- **What you are asked to do**
In the entries below, begin at the line with "ATOM 1 N N ." and stop after the line with "ATOM 13 O O"; output those lines exactly and omit the pictures.

★ ★ ★ ★ ★

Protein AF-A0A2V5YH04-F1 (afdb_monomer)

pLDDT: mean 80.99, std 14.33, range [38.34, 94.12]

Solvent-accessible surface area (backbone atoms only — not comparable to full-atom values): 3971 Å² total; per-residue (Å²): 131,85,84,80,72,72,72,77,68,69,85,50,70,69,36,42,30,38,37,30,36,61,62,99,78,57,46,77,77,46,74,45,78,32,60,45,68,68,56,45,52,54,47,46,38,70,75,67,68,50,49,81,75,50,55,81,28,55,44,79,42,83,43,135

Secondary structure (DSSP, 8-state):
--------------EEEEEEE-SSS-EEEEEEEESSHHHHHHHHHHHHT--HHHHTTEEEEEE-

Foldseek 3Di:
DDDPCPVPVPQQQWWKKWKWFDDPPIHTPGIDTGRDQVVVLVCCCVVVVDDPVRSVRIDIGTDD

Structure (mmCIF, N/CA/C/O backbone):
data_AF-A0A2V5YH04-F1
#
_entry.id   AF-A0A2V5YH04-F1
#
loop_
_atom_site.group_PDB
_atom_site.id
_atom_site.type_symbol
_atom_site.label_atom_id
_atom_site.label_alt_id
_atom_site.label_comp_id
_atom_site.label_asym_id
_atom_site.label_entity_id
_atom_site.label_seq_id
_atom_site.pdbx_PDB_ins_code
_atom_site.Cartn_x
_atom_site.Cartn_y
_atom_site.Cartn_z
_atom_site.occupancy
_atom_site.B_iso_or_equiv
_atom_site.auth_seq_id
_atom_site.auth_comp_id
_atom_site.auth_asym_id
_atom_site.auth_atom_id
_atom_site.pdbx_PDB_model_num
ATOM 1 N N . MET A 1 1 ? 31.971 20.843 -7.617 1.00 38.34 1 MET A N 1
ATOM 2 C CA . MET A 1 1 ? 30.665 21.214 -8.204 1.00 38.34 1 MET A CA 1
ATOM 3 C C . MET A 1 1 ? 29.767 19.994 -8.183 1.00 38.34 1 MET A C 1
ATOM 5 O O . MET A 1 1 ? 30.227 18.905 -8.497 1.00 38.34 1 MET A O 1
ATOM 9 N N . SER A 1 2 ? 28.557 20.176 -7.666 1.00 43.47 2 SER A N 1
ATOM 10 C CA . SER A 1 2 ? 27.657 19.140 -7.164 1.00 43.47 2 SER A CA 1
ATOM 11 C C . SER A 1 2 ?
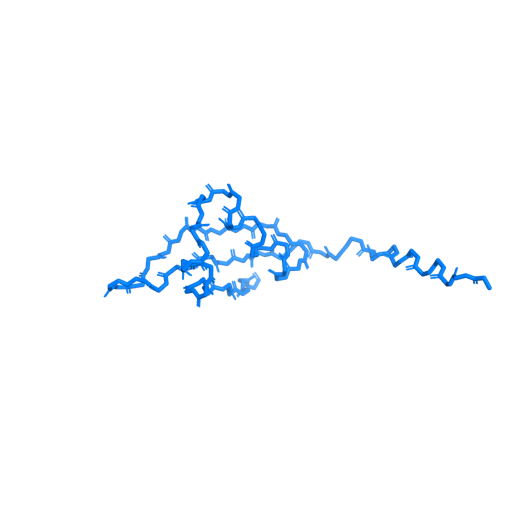 27.412 17.993 -8.144 1.00 43.47 2 SER A C 1
ATOM 13 O O . SER A 1 2 ? 27.103 18.196 -9.313 1.00 43.47 2 SER A O 1
ATOM 15 N N . SER A 1 3 ? 27.548 16.777 -7.616 1.00 49.41 3 SER A N 1
ATOM 16 C CA . SER A 1 3 ? 27.296 15.505 -8.284 1.00 49.41 3 SER A CA 1
ATOM 17 C C . SER A 1 3 ? 25.859 15.448 -8.805 1.00 49.41 3 SER A C 1
ATOM 19 O O . SER A 1 3 ? 24.930 15.115 -8.071 1.00 49.41 3 SER A O 1
ATOM 21 N N . LEU A 1 4 ? 25.675 15.743 -10.092 1.00 56.75 4 LEU A N 1
ATOM 22 C CA . LEU A 1 4 ? 24.477 15.384 -10.844 1.00 56.75 4 LEU A CA 1
ATOM 23 C C . LEU A 1 4 ? 24.524 13.880 -11.125 1.00 56.75 4 LEU A C 1
ATOM 25 O O . LEU A 1 4 ? 24.583 13.432 -12.267 1.00 56.75 4 LEU A O 1
ATOM 29 N N . ARG A 1 5 ? 24.447 13.066 -10.068 1.00 50.56 5 ARG A N 1
ATOM 30 C CA . ARG A 1 5 ? 23.877 11.725 -10.192 1.00 50.56 5 ARG A CA 1
ATOM 31 C C . ARG A 1 5 ? 22.386 11.924 -10.424 1.00 50.56 5 ARG A C 1
ATOM 33 O O . ARG A 1 5 ? 21.573 11.670 -9.539 1.00 50.56 5 ARG A O 1
ATOM 40 N N . SER A 1 6 ? 22.038 12.387 -11.626 1.00 52.41 6 SER A N 1
ATOM 41 C CA . SER A 1 6 ? 20.751 12.060 -12.213 1.00 52.41 6 SER A CA 1
ATOM 42 C C . SER A 1 6 ? 20.769 10.546 -12.308 1.00 52.41 6 SER A C 1
ATOM 44 O O . SER A 1 6 ? 21.344 9.949 -13.217 1.00 52.41 6 SER A O 1
ATOM 46 N N . ARG A 1 7 ? 20.289 9.915 -11.236 1.00 56.31 7 ARG A N 1
ATOM 47 C CA . ARG A 1 7 ? 20.001 8.499 -11.178 1.00 56.31 7 ARG A CA 1
ATOM 48 C C
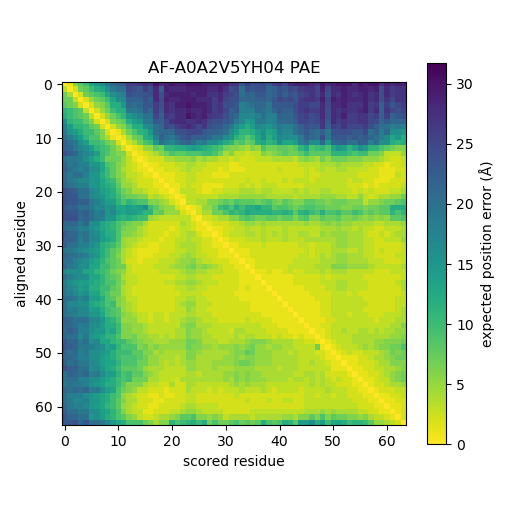 . ARG A 1 7 ? 18.867 8.342 -12.174 1.00 56.31 7 ARG A C 1
ATOM 50 O O . ARG A 1 7 ? 17.705 8.384 -11.790 1.00 56.31 7 ARG A O 1
ATOM 57 N N . ILE A 1 8 ? 19.219 8.223 -13.453 1.00 54.75 8 ILE A N 1
ATOM 58 C CA . ILE A 1 8 ? 18.359 7.651 -14.475 1.00 54.75 8 ILE A CA 1
ATOM 59 C C . ILE A 1 8 ? 18.172 6.219 -13.995 1.00 54.75 8 ILE A C 1
ATOM 61 O O . ILE A 1 8 ? 18.952 5.313 -14.277 1.00 54.75 8 ILE A O 1
ATOM 65 N N . GLN A 1 9 ? 17.219 6.063 -13.085 1.00 55.38 9 GLN A N 1
ATOM 66 C CA . GLN A 1 9 ? 16.777 4.786 -12.598 1.00 55.38 9 GLN A CA 1
ATOM 67 C C . GLN A 1 9 ? 16.126 4.188 -13.836 1.00 55.38 9 GLN A C 1
ATOM 69 O O . GLN A 1 9 ? 15.065 4.653 -14.250 1.00 55.38 9 GLN A O 1
ATOM 74 N N . ALA A 1 10 ? 16.823 3.252 -14.491 1.00 55.84 10 ALA A N 1
ATOM 75 C CA . ALA A 1 10 ? 16.249 2.462 -15.572 1.00 55.84 10 ALA A CA 1
ATOM 76 C C . ALA A 1 10 ? 14.819 2.080 -15.166 1.00 55.84 10 ALA A C 1
ATOM 78 O O . ALA A 1 10 ? 14.639 1.770 -13.979 1.00 55.84 10 ALA A O 1
ATOM 79 N N . PRO A 1 11 ? 13.821 2.149 -16.070 1.00 57.53 11 PRO A N 1
ATOM 80 C C
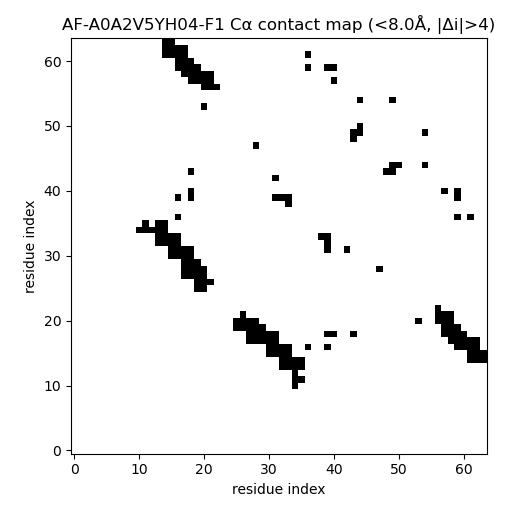A . PRO A 1 11 ? 12.442 1.851 -15.716 1.00 57.53 11 PRO A CA 1
ATOM 81 C C . PRO A 1 11 ? 12.421 0.451 -15.112 1.00 57.53 11 PRO A C 1
ATOM 83 O O . PRO A 1 11 ? 12.575 -0.558 -15.801 1.00 57.53 11 PRO A O 1
ATOM 86 N N . ARG A 1 12 ? 12.349 0.396 -13.778 1.00 65.25 12 ARG A N 1
ATOM 87 C CA . ARG A 1 12 ? 12.220 -0.862 -13.059 1.00 65.25 12 ARG A CA 1
ATOM 88 C C . ARG A 1 12 ? 10.895 -1.421 -13.537 1.00 65.25 12 ARG A C 1
ATOM 90 O O . ARG A 1 12 ? 9.934 -0.659 -13.632 1.00 65.25 12 ARG A O 1
ATOM 97 N N . LYS A 1 13 ? 10.862 -2.710 -13.887 1.00 80.25 13 LYS A N 1
ATOM 98 C CA . LYS A 1 13 ? 9.612 -3.376 -14.265 1.00 80.25 13 LYS A CA 1
ATOM 99 C C . LYS A 1 13 ? 8.537 -2.960 -13.265 1.00 80.25 13 LYS A C 1
ATOM 101 O O . LYS A 1 13 ? 8.788 -3.015 -12.057 1.00 80.25 13 LYS A O 1
ATOM 106 N N . ASN A 1 14 ? 7.406 -2.481 -13.777 1.00 83.19 14 ASN A N 1
ATOM 107 C CA . ASN A 1 14 ? 6.288 -2.119 -12.925 1.00 83.19 14 ASN A CA 1
ATOM 108 C C . ASN A 1 14 ? 5.929 -3.350 -12.099 1.00 83.19 14 ASN A C 1
ATOM 110 O O . ASN A 1 14 ? 5.827 -4.455 -12.629 1.00 83.19 14 ASN A O 1
ATOM 114 N N . LYS A 1 15 ? 5.819 -3.143 -10.794 1.00 89.25 15 LYS A N 1
ATOM 115 C CA . LYS A 1 15 ? 5.356 -4.148 -9.852 1.00 89.25 15 LYS A CA 1
ATOM 116 C C . LYS A 1 15 ? 3.950 -3.767 -9.448 1.00 89.25 15 LYS A C 1
ATOM 118 O O . LYS A 1 15 ? 3.625 -2.578 -9.379 1.00 89.25 15 LYS A O 1
ATOM 123 N N . THR A 1 16 ? 3.138 -4.765 -9.159 1.00 91.62 16 THR A N 1
ATOM 124 C CA . THR A 1 16 ? 1.814 -4.535 -8.601 1.00 91.62 16 THR A CA 1
ATOM 125 C C . THR A 1 16 ? 1.962 -4.383 -7.094 1.00 91.62 16 THR A C 1
ATOM 127 O O . THR A 1 16 ? 2.648 -5.162 -6.443 1.00 91.62 16 THR A O 1
ATOM 130 N N . TRP A 1 17 ? 1.341 -3.366 -6.512 1.00 94.12 17 TRP A N 1
ATOM 131 C CA . TRP A 1 17 ? 1.395 -3.098 -5.080 1.00 94.12 17 TRP A CA 1
ATOM 132 C C . TRP A 1 17 ? -0.012 -3.011 -4.526 1.00 94.12 17 TRP A C 1
ATOM 134 O O . TRP A 1 17 ? -0.799 -2.180 -4.968 1.00 94.12 17 TRP A O 1
ATOM 144 N N . ARG A 1 18 ? -0.315 -3.821 -3.516 1.00 93.19 18 ARG A N 1
ATOM 145 C CA . ARG A 1 18 ? -1.549 -3.720 -2.748 1.00 93.19 18 ARG A CA 1
ATOM 146 C C . ARG A 1 18 ? -1.422 -2.634 -1.696 1.00 93.19 18 ARG A C 1
ATOM 148 O O . ARG A 1 18 ? -0.511 -2.654 -0.868 1.00 93.19 18 ARG A O 1
ATOM 155 N N . LEU A 1 19 ? -2.388 -1.731 -1.696 1.00 91.94 19 LEU A N 1
ATOM 156 C CA . LEU A 1 19 ? -2.535 -0.657 -0.730 1.00 91.94 19 LEU A CA 1
ATOM 157 C C . LEU A 1 19 ? -3.616 -1.045 0.273 1.00 91.94 19 LEU A C 1
ATOM 159 O O . LEU A 1 19 ? -4.763 -1.298 -0.097 1.00 91.94 19 LEU A O 1
ATOM 163 N N . THR A 1 20 ? -3.255 -1.086 1.549 1.00 90.69 20 THR A N 1
ATOM 164 C CA . THR A 1 20 ? -4.180 -1.363 2.653 1.00 90.69 20 THR A CA 1
ATOM 165 C C . THR A 1 20 ? -4.025 -0.276 3.700 1.00 90.69 20 THR A C 1
ATOM 167 O O . THR A 1 20 ? -2.905 0.095 4.024 1.00 90.69 20 THR A O 1
ATOM 170 N N . ILE A 1 21 ? -5.121 0.240 4.244 1.00 90.00 21 ILE A N 1
ATOM 171 C CA . ILE A 1 21 ? -5.086 1.176 5.365 1.00 90.00 21 ILE A CA 1
ATOM 172 C C . ILE A 1 21 ? -5.540 0.493 6.651 1.00 90.00 21 ILE A C 1
ATOM 174 O O . ILE A 1 21 ? -6.618 -0.103 6.726 1.00 90.00 21 ILE A O 1
ATOM 178 N N . ILE A 1 22 ? -4.718 0.592 7.690 1.00 87.12 22 ILE A N 1
ATOM 179 C CA . ILE A 1 22 ? -5.029 0.060 9.014 1.00 87.12 22 ILE A CA 1
ATOM 180 C C . ILE A 1 22 ? -5.927 1.067 9.744 1.00 87.12 22 ILE A C 1
ATOM 182 O O . ILE A 1 22 ? -5.460 1.951 10.458 1.00 87.12 22 ILE A O 1
ATOM 186 N N . ARG A 1 23 ? -7.241 0.942 9.537 1.00 80.25 23 ARG A N 1
ATOM 187 C CA . ARG A 1 23 ? -8.276 1.553 10.394 1.00 80.25 23 ARG A CA 1
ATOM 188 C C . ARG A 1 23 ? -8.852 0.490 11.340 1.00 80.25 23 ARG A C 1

★ ★ ★ ★ ★

- **Solution for this task**
ATOM 1 N N . MET A 1 1 ? 31.971 20.843 -7.617 1.00 38.34 1 MET A N 1
ATOM 2 C CA . MET A 1 1 ? 30.665 21.214 -8.204 1.00 38.34 1 MET A CA 1
ATOM 3 C C . MET A 1 1 ? 29.767 19.994 -8.183 1.00 38.34 1 MET A C 1
ATOM 5 O O . MET A 1 1 ? 30.227 18.905 -8.497 1.00 38.34 1 MET A O 1
ATOM 9 N N . SER A 1 2 ? 28.557 20.176 -7.666 1.00 43.47 2 SER A N 1
ATOM 10 C CA . SER A 1 2 ? 27.657 19.140 -7.164 1.00 43.47 2 SER A CA 1
ATOM 11 C C . SER A 1 2 ?
 27.412 17.993 -8.144 1.00 43.47 2 SER A C 1
ATOM 13 O O . SER A 1 2 ? 27.103 18.196 -9.313 1.00 43.47 2 SER A O 1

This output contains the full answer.